From cd9e61ed1eebbcd5dfad59475d41ec58d9b64b6a Mon Sep 17 00:00:00 2001
From: Davidlohr Bueso <dave@stgolabs.net>
Date: Fri, 8 Sep 2017 16:14:36 -0700
Subject: rbtree: cache leftmost node internally

Patch series "rbtree: Cache leftmost node internally", v4.

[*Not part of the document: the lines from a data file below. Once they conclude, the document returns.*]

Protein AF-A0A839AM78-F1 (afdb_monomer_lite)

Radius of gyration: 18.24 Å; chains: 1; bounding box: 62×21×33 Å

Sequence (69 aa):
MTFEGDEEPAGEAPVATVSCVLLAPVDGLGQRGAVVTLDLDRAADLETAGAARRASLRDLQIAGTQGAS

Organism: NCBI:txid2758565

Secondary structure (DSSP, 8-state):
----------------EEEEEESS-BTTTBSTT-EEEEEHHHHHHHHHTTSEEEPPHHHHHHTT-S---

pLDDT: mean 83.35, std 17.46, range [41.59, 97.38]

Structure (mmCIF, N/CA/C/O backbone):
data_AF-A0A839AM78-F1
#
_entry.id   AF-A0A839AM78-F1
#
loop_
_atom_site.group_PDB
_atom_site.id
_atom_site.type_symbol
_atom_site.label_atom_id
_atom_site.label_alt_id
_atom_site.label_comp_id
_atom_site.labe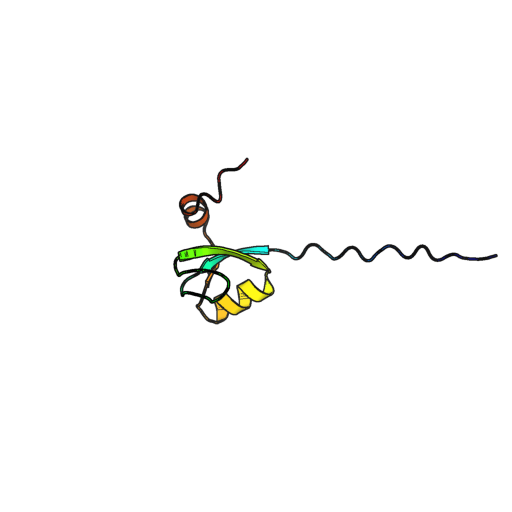l_asym_id
_atom_site.label_entity_id
_atom_site.label_seq_id
_atom_site.pdbx_PDB_ins_code
_atom_site.Cartn_x
_atom_site.Cartn_y
_atom_site.Cartn_z
_atom_site.occupancy
_atom_site.B_iso_or_equiv
_atom_site.auth_seq_id
_atom_site.auth_comp_id
_atom_site.auth_asym_id
_atom_site.auth_atom_id
_atom_site.pdbx_PDB_model_num
ATOM 1 N N . MET A 1 1 ? 52.782 -10.599 -17.333 1.00 49.88 1 MET A N 1
ATOM 2 C CA . MET A 1 1 ? 52.086 -9.649 -16.444 1.00 49.88 1 MET A CA 1
ATOM 3 C C . MET A 1 1 ? 50.610 -9.956 -16.592 1.00 49.88 1 MET A C 1
ATOM 5 O O . MET A 1 1 ? 50.076 -9.726 -17.668 1.00 49.88 1 MET A O 1
ATOM 9 N N . THR A 1 2 ? 50.018 -10.614 -15.599 1.00 50.91 2 THR A N 1
ATOM 10 C CA . THR A 1 2 ? 48.611 -11.037 -15.614 1.00 50.91 2 THR A CA 1
ATOM 11 C C . THR A 1 2 ? 47.807 -9.960 -14.898 1.00 50.91 2 THR A C 1
ATOM 13 O O . THR A 1 2 ? 48.149 -9.614 -13.771 1.00 50.91 2 THR A O 1
ATOM 16 N N . PHE A 1 3 ? 46.803 -9.393 -15.563 1.00 58.66 3 PHE A N 1
ATOM 17 C CA . PHE A 1 3 ? 45.798 -8.550 -14.921 1.00 58.66 3 PHE A CA 1
ATOM 18 C C . PHE A 1 3 ? 44.622 -9.467 -14.586 1.00 58.66 3 PHE A C 1
ATOM 20 O O . PHE A 1 3 ? 43.869 -9.854 -15.476 1.00 58.66 3 PHE A O 1
ATOM 27 N N . GLU A 1 4 ? 44.532 -9.890 -13.327 1.00 57.06 4 GLU A N 1
ATOM 28 C CA . GLU A 1 4 ? 43.314 -10.483 -12.779 1.00 57.06 4 GLU A CA 1
ATOM 29 C C . GLU A 1 4 ? 42.329 -9.330 -12.575 1.00 57.06 4 GLU A C 1
ATOM 31 O O . GLU A 1 4 ? 42.578 -8.416 -11.789 1.00 5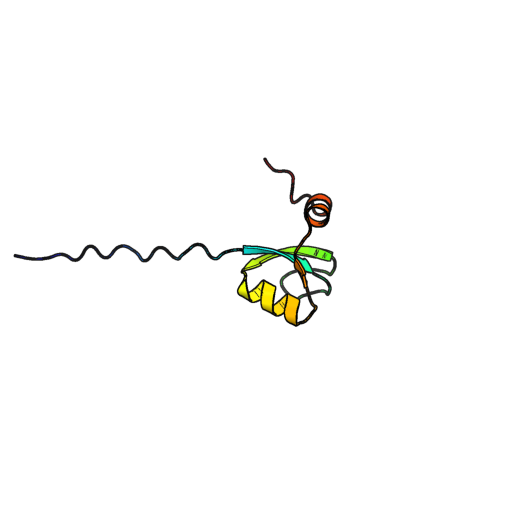7.06 4 GLU A O 1
ATOM 36 N N . GLY A 1 5 ? 41.282 -9.313 -13.400 1.00 57.12 5 GLY A N 1
ATOM 37 C CA . GLY A 1 5 ? 40.172 -8.383 -13.264 1.00 57.12 5 GLY A CA 1
ATOM 38 C C . GLY A 1 5 ? 39.420 -8.704 -11.982 1.00 57.12 5 GLY A C 1
ATOM 39 O O . GLY A 1 5 ? 38.837 -9.778 -11.857 1.00 57.12 5 GLY A O 1
ATOM 40 N N . ASP A 1 6 ? 39.484 -7.771 -11.042 1.00 54.78 6 ASP A N 1
ATOM 41 C CA . ASP A 1 6 ? 38.632 -7.697 -9.864 1.00 54.78 6 ASP A CA 1
ATOM 42 C C . ASP A 1 6 ? 37.204 -7.403 -10.357 1.00 54.78 6 ASP A C 1
ATOM 44 O O . ASP A 1 6 ? 36.848 -6.269 -10.675 1.00 54.78 6 ASP A O 1
ATOM 48 N N . GLU A 1 7 ? 36.426 -8.461 -10.584 1.00 59.03 7 GLU A N 1
ATOM 49 C CA . GLU A 1 7 ? 35.012 -8.360 -10.935 1.00 59.03 7 GLU A CA 1
ATOM 50 C C . GLU A 1 7 ? 34.254 -8.049 -9.637 1.00 59.03 7 GLU A C 1
ATOM 52 O O . GLU A 1 7 ? 33.908 -8.951 -8.872 1.00 59.03 7 GLU A O 1
ATOM 57 N N . GLU A 1 8 ? 34.071 -6.754 -9.343 1.00 64.56 8 GLU A N 1
ATOM 58 C CA . GLU A 1 8 ? 33.177 -6.309 -8.272 1.00 64.56 8 GLU A CA 1
ATOM 59 C C . GLU A 1 8 ? 31.815 -6.990 -8.480 1.00 64.56 8 GLU A C 1
ATOM 61 O O . GLU A 1 8 ? 31.238 -6.868 -9.569 1.00 64.56 8 GLU A O 1
ATOM 66 N N . PRO A 1 9 ? 31.266 -7.715 -7.486 1.00 57.34 9 PRO A N 1
ATOM 67 C CA . PRO A 1 9 ? 29.929 -8.256 -7.630 1.00 57.34 9 PRO A CA 1
ATOM 68 C C . PRO A 1 9 ? 29.003 -7.058 -7.800 1.00 57.34 9 PRO A C 1
ATOM 70 O O . PRO A 1 9 ? 28.953 -6.192 -6.926 1.00 57.34 9 PRO A O 1
ATOM 73 N N . ALA A 1 10 ? 28.312 -6.993 -8.940 1.00 57.06 10 ALA A N 1
ATOM 74 C CA . ALA A 1 10 ? 27.286 -6.000 -9.202 1.00 57.06 10 ALA A CA 1
ATOM 75 C C . ALA A 1 10 ? 26.298 -6.029 -8.031 1.00 57.06 10 ALA A C 1
ATOM 77 O O . ALA A 1 10 ? 25.447 -6.913 -7.938 1.00 57.06 10 ALA A O 1
ATOM 78 N N . GLY A 1 11 ? 26.483 -5.108 -7.085 1.00 57.31 11 GLY A N 1
ATOM 79 C CA . GLY A 1 11 ? 25.607 -4.957 -5.942 1.00 57.31 11 GLY A CA 1
ATOM 80 C C . GLY A 1 11 ? 24.248 -4.595 -6.501 1.00 57.31 11 GLY A C 1
ATOM 81 O O . GLY A 1 11 ? 24.093 -3.516 -7.070 1.00 57.31 11 GLY A O 1
ATOM 82 N N . GLU A 1 12 ? 23.298 -5.523 -6.415 1.00 62.94 12 GLU A N 1
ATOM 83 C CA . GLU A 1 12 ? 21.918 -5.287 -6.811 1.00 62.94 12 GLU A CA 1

A series to extending rbtrees to internally cache the leftmost node such
that we can have fast overlap check optimization for all interval tree
users[1].  The benefits of this series are that:

(i)   Unify users that do internal leftmost node caching.
(ii)  Optimize all interval tree users.
(iii) Convert at least two new users (epoll and procfs) to the new interface.

This patch (of 16):

Red-black tree semantics imply that nodes with smaller or greater (or
equal for duplicates) keys always be to the left and right,
respectively.  For the kernel this is extremely evident when considering
our rb_first() semantics.  Enabling lookups for the smallest node in the
tree in O(1) can save a good chunk of cycles in not having to walk down
the tree each time.  To this end there are a few core users that
explicitly do this, such as the scheduler and rtmutexes.  There is also
the desire for interval trees to have this optimization allowing faster
overlap checking.

This patch introduces a new 'struct rb_root_cached' which is just the
root with a cached pointer to the leftmost node.  The reason why the
regular rb_root was not extended instead of adding a new structure was
that this allows the user to have the choice between memory footprint
and actual tree performance.  The new wrappers on top of the regular
rb_root calls are:

 - rb_first_cached(cached_root) -- which is a fast replacement
     for rb_first.

 - rb_insert_color_cached(node, cached_root, new)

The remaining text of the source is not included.